• [Description of the task]: Output exactly the lines below, starting with the line that has "ATOM 104 N N" and going on through the line that has "ATOM 148 O O", both included, and no other lines.

• [Data excerpts]:
=-=-=-=-=

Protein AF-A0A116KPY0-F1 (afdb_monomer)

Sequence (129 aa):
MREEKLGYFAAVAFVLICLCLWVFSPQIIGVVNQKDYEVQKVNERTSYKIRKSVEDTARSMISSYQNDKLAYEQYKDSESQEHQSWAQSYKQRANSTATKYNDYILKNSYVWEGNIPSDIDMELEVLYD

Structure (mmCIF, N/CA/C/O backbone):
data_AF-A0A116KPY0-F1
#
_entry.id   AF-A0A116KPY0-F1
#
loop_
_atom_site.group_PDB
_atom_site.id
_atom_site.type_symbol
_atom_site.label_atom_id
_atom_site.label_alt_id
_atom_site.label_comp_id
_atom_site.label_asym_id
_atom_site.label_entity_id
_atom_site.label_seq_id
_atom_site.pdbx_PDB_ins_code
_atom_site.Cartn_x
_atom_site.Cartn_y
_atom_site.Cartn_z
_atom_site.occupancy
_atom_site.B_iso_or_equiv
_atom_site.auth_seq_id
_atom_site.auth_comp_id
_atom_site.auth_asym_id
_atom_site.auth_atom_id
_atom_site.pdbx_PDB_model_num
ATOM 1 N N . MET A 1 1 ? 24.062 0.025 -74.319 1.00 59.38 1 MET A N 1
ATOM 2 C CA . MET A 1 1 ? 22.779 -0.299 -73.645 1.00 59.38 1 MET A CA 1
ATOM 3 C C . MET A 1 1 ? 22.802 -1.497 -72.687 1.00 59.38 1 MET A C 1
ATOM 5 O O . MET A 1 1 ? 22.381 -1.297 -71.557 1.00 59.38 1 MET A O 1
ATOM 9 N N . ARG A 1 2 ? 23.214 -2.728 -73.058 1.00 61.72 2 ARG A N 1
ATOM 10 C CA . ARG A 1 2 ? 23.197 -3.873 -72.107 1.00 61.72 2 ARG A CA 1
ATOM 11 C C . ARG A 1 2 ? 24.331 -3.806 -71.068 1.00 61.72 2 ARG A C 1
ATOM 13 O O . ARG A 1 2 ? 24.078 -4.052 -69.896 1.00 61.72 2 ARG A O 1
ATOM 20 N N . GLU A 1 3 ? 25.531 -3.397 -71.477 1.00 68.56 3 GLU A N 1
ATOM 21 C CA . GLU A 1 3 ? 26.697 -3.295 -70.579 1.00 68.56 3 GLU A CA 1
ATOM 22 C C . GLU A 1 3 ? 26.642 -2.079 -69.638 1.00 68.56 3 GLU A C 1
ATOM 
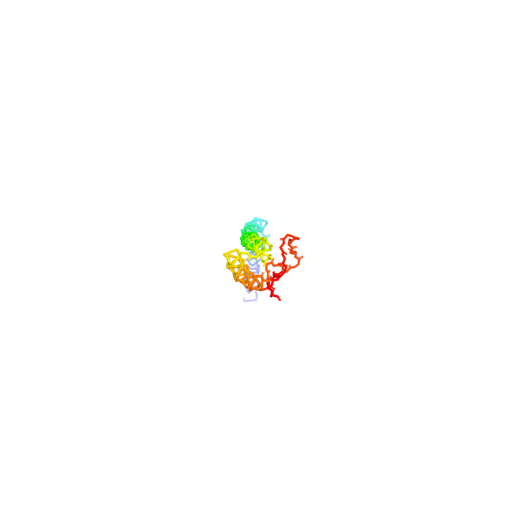24 O O . GLU A 1 3 ? 26.964 -2.194 -68.461 1.00 68.56 3 GLU A O 1
ATOM 29 N N . GLU A 1 4 ? 26.112 -0.942 -70.098 1.00 71.38 4 GLU A N 1
ATOM 30 C CA . GLU A 1 4 ? 25.907 0.254 -69.259 1.00 71.38 4 GLU A CA 1
ATOM 31 C C . GLU A 1 4 ? 24.882 0.014 -68.139 1.00 71.38 4 GLU A C 1
ATOM 33 O O . GLU A 1 4 ? 25.069 0.462 -67.008 1.00 71.38 4 GLU A O 1
ATOM 38 N N . LYS A 1 5 ? 23.813 -0.746 -68.424 1.00 73.31 5 LYS A N 1
ATOM 39 C CA . LYS A 1 5 ? 22.828 -1.144 -67.406 1.00 73.31 5 LYS A CA 1
ATOM 40 C C . LYS A 1 5 ? 23.421 -2.115 -66.384 1.00 73.31 5 LYS A C 1
ATOM 42 O O . LYS A 1 5 ? 23.064 -2.035 -65.214 1.00 73.31 5 LYS A O 1
ATOM 47 N N . LEU A 1 6 ? 24.335 -2.992 -66.805 1.00 78.62 6 LEU A N 1
ATOM 48 C CA . LEU A 1 6 ? 25.021 -3.931 -65.915 1.00 78.62 6 LEU A CA 1
ATOM 49 C C . LEU A 1 6 ? 25.975 -3.202 -64.952 1.00 78.62 6 LEU A C 1
ATOM 51 O O . LEU A 1 6 ? 25.968 -3.488 -63.756 1.00 78.62 6 LEU A O 1
ATOM 55 N N . GLY A 1 7 ? 26.725 -2.210 -65.446 1.00 82.81 7 GLY A N 1
ATOM 56 C CA . GLY A 1 7 ? 27.597 -1.368 -64.617 1.00 82.81 7 GLY A CA 1
ATOM 57 C C . GLY A 1 7 ? 26.829 -0.530 -63.589 1.00 82.81 7 GLY A C 1
ATOM 58 O O . GLY A 1 7 ? 27.230 -0.454 -62.429 1.00 82.81 7 GLY A O 1
ATOM 59 N N . TYR A 1 8 ? 25.680 0.034 -63.976 1.00 86.44 8 TYR A N 1
ATOM 60 C CA . TYR A 1 8 ? 24.814 0.772 -63.050 1.00 86.44 8 TYR A CA 1
ATOM 61 C C . TYR A 1 8 ? 24.224 -0.133 -61.958 1.00 86.44 8 TYR A C 1
ATOM 63 O O . TYR A 1 8 ? 24.247 0.224 -60.782 1.00 86.44 8 TYR A O 1
ATOM 71 N N . PHE A 1 9 ? 23.755 -1.332 -62.319 1.00 86.19 9 PHE A N 1
ATOM 72 C CA . PHE A 1 9 ? 23.277 -2.317 -61.342 1.00 86.19 9 PHE A CA 1
ATOM 73 C C . PHE 
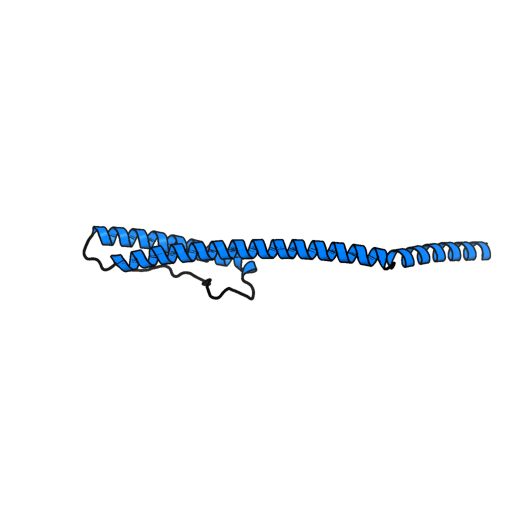A 1 9 ? 24.369 -2.728 -60.351 1.00 86.19 9 PHE A C 1
ATOM 75 O O . PHE A 1 9 ? 24.099 -2.816 -59.154 1.00 86.19 9 PHE A O 1
ATOM 82 N N . ALA A 1 10 ? 25.601 -2.932 -60.825 1.00 87.31 10 ALA A N 1
ATOM 83 C CA . ALA A 1 10 ? 26.736 -3.245 -59.963 1.00 87.31 10 ALA A CA 1
ATOM 84 C C . ALA A 1 10 ? 27.062 -2.092 -58.996 1.00 87.31 10 ALA A C 1
ATOM 86 O O . ALA A 1 10 ? 27.289 -2.334 -57.812 1.00 87.31 10 ALA A O 1
ATOM 87 N N . ALA A 1 11 ? 27.016 -0.842 -59.468 1.00 87.88 11 ALA A N 1
ATOM 88 C CA . ALA A 1 11 ? 27.234 0.332 -58.625 1.00 87.88 11 ALA A CA 1
ATOM 89 C C . ALA A 1 11 ? 26.144 0.487 -57.549 1.00 87.88 11 ALA A C 1
ATOM 91 O O . ALA A 1 11 ? 26.458 0.715 -56.381 1.00 87.88 11 ALA A O 1
ATOM 92 N N . VAL A 1 12 ? 24.869 0.301 -57.908 1.00 90.19 12 VAL A N 1
ATOM 93 C CA . VAL A 1 12 ? 23.751 0.345 -56.949 1.00 90.19 12 VAL A CA 1
ATOM 94 C C . VAL A 1 12 ? 23.861 -0.786 -55.925 1.00 90.19 12 VAL A C 1
ATOM 96 O O . VAL A 1 12 ? 23.705 -0.546 -54.728 1.00 90.19 12 VAL A O 1
ATOM 99 N N . ALA A 1 13 ? 24.184 -2.004 -56.365 1.00 89.00 13 ALA A N 1
ATOM 100 C CA . ALA A 1 13 ? 24.389 -3.138 -55.469 1.00 89.00 13 ALA A CA 1
ATOM 101 C C . ALA A 1 13 ? 25.551 -2.891 -54.495 1.00 89.00 13 ALA A C 1
ATOM 103 O O . ALA A 1 13 ? 25.421 -3.171 -53.306 1.00 89.00 13 ALA A O 1
ATOM 104 N N . PHE A 1 14 ? 26.656 -2.309 -54.964 1.00 89.19 14 PHE A N 1
ATOM 105 C CA . PHE A 1 14 ? 27.798 -1.966 -54.119 1.00 89.19 14 PHE A CA 1
ATOM 106 C C . PHE A 1 14 ? 27.436 -0.932 -53.044 1.00 89.19 14 PHE A C 1
ATOM 108 O O . PHE A 1 14 ? 27.757 -1.126 -51.873 1.00 89.19 14 PHE A O 1
ATOM 115 N N . VAL A 1 15 ? 26.696 0.121 -53.408 1.00 90.00 15 VAL A N 1
ATOM 116 C CA . VAL A 1 15 ? 26.216 1.126 -52.445 1.00 90.00 15 VAL A CA 1
ATOM 117 C C . VAL A 1 15 ? 25.295 0.494 -51.398 1.00 90.00 15 VAL A C 1
ATOM 119 O O . VAL A 1 15 ? 25.451 0.764 -50.208 1.00 90.00 15 VAL A O 1
ATOM 122 N N . LEU A 1 16 ? 24.382 -0.391 -51.808 1.00 88.25 16 LEU A N 1
ATOM 123 C CA . LEU A 1 16 ? 23.508 -1.113 -50.879 1.00 88.25 16 LEU A CA 1
ATOM 124 C C . LEU A 1 16 ? 24.301 -2.019 -49.927 1.00 88.25 16 LEU A C 1
ATOM 126 O O . LEU A 1 16 ? 24.023 -2.030 -48.730 1.00 88.25 16 LEU A O 1
ATOM 130 N N . ILE A 1 17 ? 25.324 -2.717 -50.424 1.00 88.00 17 ILE A N 1
ATOM 131 C CA . ILE A 1 17 ? 26.202 -3.559 -49.599 1.00 88.00 17 ILE A CA 1
ATOM 132 C C . ILE A 1 17 ? 26.971 -2.708 -48.582 1.00 88.00 17 ILE A C 1
ATOM 134 O O . ILE A 1 17 ? 27.023 -3.069 -47.406 1.00 88.00 17 ILE A O 1
ATOM 138 N N . CYS A 1 18 ? 27.518 -1.559 -48.987 1.00 85.38 18 CYS A N 1
ATOM 139 C CA . CYS A 1 18 ? 28.190 -0.639 -48.067 1.00 85.38 18 CYS A CA 1
ATOM 140 C C . CYS A 1 18 ? 27.243 -0.112 -46.978 1.00 85.38 18 CYS A C 1
ATOM 142 O O . CYS A 1 18 ? 27.634 -0.054 -45.813 1.00 85.38 18 CYS A O 1
ATOM 144 N N . LEU A 1 19 ? 25.996 0.218 -47.327 1.00 85.38 19 LEU A N 1
ATOM 145 C CA . LEU A 1 19 ? 24.984 0.643 -46.355 1.00 85.38 19 LEU A CA 1
ATOM 146 C C . LEU A 1 19 ? 24.613 -0.487 -45.385 1.00 85.38 19 LEU A C 1
ATOM 148 O O . LEU A 1 19 ? 24.522 -0.246 -44.182 1.00 85.38 19 LEU A O 1
ATOM 152 N N . CYS A 1 20 ? 24.466 -1.724 -45.868 1.00 82.12 20 CYS A N 1
ATOM 153 C CA . CYS A 1 20 ? 24.232 -2.883 -45.006 1.00 82.12 20 CYS A CA 1
ATOM 154 C C . CYS A 1 20 ? 25.398 -3.105 -44.032 1.00 82.12 20 CYS A C 1
ATOM 156 O O . CYS A 1 20 ? 25.173 -3.213 -42.829 1.00 82.12 20 CYS A O 1
ATOM 158 N N . LEU A 1 21 ? 26.643 -3.113 -44.519 1.00 79.88 21 LEU A N 1
ATOM 159 C CA . LEU A 1 21 ? 27.829 -3.279 -43.670 1.00 79.88 21 LEU A CA 1
ATOM 160 C C . LEU A 1 21 ? 27.964 -2.160 -42.628 1.00 79.88 21 LEU A C 1
ATOM 162 O O . LEU A 1 21 ? 28.443 -2.409 -41.522 1.00 79.88 21 LEU A O 1
ATOM 166 N N . TRP A 1 22 ? 27.508 -0.948 -42.952 1.00 78.38 22 TRP A N 1
ATOM 167 C CA . TRP A 1 22 ? 27.476 0.162 -42.006 1.00 78.38 22 TRP A CA 1
ATOM 168 C C . TRP A 1 22 ? 26.437 -0.061 -40.896 1.00 78.38 22 TRP A C 1
ATOM 170 O O . TRP A 1 22 ? 26.776 0.057 -39.721 1.00 78.38 22 TRP A O 1
ATOM 180 N N . VAL A 1 23 ? 25.211 -0.483 -41.230 1.00 76.06 23 VAL A N 1
ATOM 181 C CA . VAL A 1 23 ? 24.151 -0.783 -40.240 1.00 76.06 23 VAL A CA 1
ATOM 182 C C . VAL A 1 23 ? 24.526 -1.955 -39.324 1.00 76.06 23 VAL A C 1
ATOM 184 O O . VAL A 1 23 ? 24.256 -1.905 -38.126 1.00 76.06 23 VAL A O 1
ATOM 187 N N . PHE A 1 24 ? 25.196 -2.980 -39.857 1.00 74.75 24 PHE A N 1
ATOM 188 C CA . PHE A 1 24 ? 25.697 -4.120 -39.077 1.00 74.75 24 PHE A CA 1
ATOM 189 C C . PHE A 1 24 ? 27.041 -3.854 -38.387 1.00 74.75 24 PHE A C 1
ATOM 191 O O . PHE A 1 24 ? 27.625 -4.769 -37.800 1.00 74.75 24 PHE A O 1
ATOM 198 N N . SER A 1 25 ? 27.558 -2.623 -38.444 1.00 82.94 25 SER A N 1
ATOM 199 C CA . SER A 1 25 ? 28.826 -2.311 -37.799 1.00 82.94 25 SER A CA 1
ATOM 200 C C . SER A 1 25 ? 28.729 -2.531 -36.278 1.00 82.94 25 SER A C 1
ATOM 202 O O . SER A 1 25 ? 27.765 -2.093 -35.638 1.00 82.94 25 SER A O 1
ATOM 204 N N . PRO A 1 26 ? 29.743 -3.163 -35.657 1.00 76.62 26 PRO A N 1
ATOM 205 C CA . PRO A 1 26 ? 29.753 -3.411 -34.214 1.00 76.62 26 PRO A CA 1
ATOM 206 C C . PRO A 1 26 ? 29.600 -2.139 -33.367 1.00 76.62 26 PRO A C 1
ATOM 208 O O . PRO A 1 26 ? 29.085 -2.190 -32.254 1.00 76.62 26 PRO A O 1
ATOM 211 N N . GLN A 1 27 ? 30.021 -0.989 -33.903 1.00 77.19 27 GLN A N 1
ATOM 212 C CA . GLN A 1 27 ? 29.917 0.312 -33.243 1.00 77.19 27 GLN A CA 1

=-=-=-=-=

• [Expected answer]:
ATOM 104 N N . PHE A 1 14 ? 26.656 -2.309 -54.964 1.00 89.19 14 PHE A N 1
ATOM 105 C CA . PHE A 1 14 ? 27.798 -1.966 -54.119 1.00 89.19 14 PHE A CA 1
ATOM 106 C C . PHE A 1 14 ? 27.436 -0.932 -53.044 1.00 89.19 14 PHE A C 1
ATOM 108 O O . PHE A 1 14 ? 27.757 -1.126 -51.873 1.00 89.19 14 PHE A O 1
ATOM 115 N N . VAL A 1 15 ? 26.696 0.121 -53.408 1.00 90.00 15 VAL A N 1
ATOM 116 C CA . VAL A 1 15 ? 26.216 1.126 -52.445 1.00 90.00 15 VAL A CA 1
ATOM 117 C C . VAL A 1 15 ? 25.295 0.494 -51.398 1.00 90.00 15 VAL A C 1
ATOM 119 O O . VAL A 1 15 ? 25.451 0.764 -50.208 1.00 90.00 15 VAL A O 1
ATOM 122 N N . LEU A 1 16 ? 24.382 -0.391 -51.808 1.00 88.25 16 LEU A N 1
ATOM 123 C CA . LEU A 1 16 ? 23.508 -1.113 -50.879 1.00 88.25 16 LEU A CA 1
ATOM 124 C C . LEU A 1 16 ? 24.301 -2.019 -49.927 1.00 88.25 16 LEU A C 1
ATOM 126 O O . LEU A 1 16 ? 24.023 -2.030 -48.730 1.00 88.25 16 LEU A O 1
ATOM 130 N N . ILE A 1 17 ? 25.324 -2.717 -50.424 1.00 88.00 17 ILE A N 1
ATOM 131 C CA . ILE A 1 17 ? 26.202 -3.559 -49.599 1.00 88.00 17 ILE A CA 1
ATOM 132 C C . ILE A 1 17 ? 26.971 -2.708 -48.582 1.00 88.00 17 ILE A C 1
ATOM 134 O O . ILE A 1 17 ? 27.023 -3.069 -47.406 1.00 88.00 17 ILE A O 1
ATOM 138 N N . CYS A 1 18 ? 27.518 -1.559 -48.987 1.00 85.38 18 CYS A N 1
ATOM 139 C CA . CYS A 1 18 ? 28.190 -0.639 -48.067 1.00 85.38 18 CYS A CA 1
ATOM 140 C C . CYS A 1 18 ? 27.243 -0.112 -46.978 1.00 85.38 18 CYS A C 1
ATOM 142 O O . CYS A 1 18 ? 27.634 -0.054 -45.813 1.00 85.38 18 CYS A O 1
ATOM 144 N N . LEU A 1 19 ? 25.996 0.218 -47.327 1.00 85.38 19 LEU A N 1
ATOM 145 C CA . LEU A 1 19 ? 24.984 0.643 -46.355 1.00 85.38 19 LEU A CA 1
ATOM 146 C C . LEU A 1 19 ? 24.613 -0.487 -45.385 1.00 85.38 19 LEU A C 1
ATOM 148 O O . LEU A 1 19 ? 24.522 -0.246 -44.182 1.00 85.38 19 LEU A O 1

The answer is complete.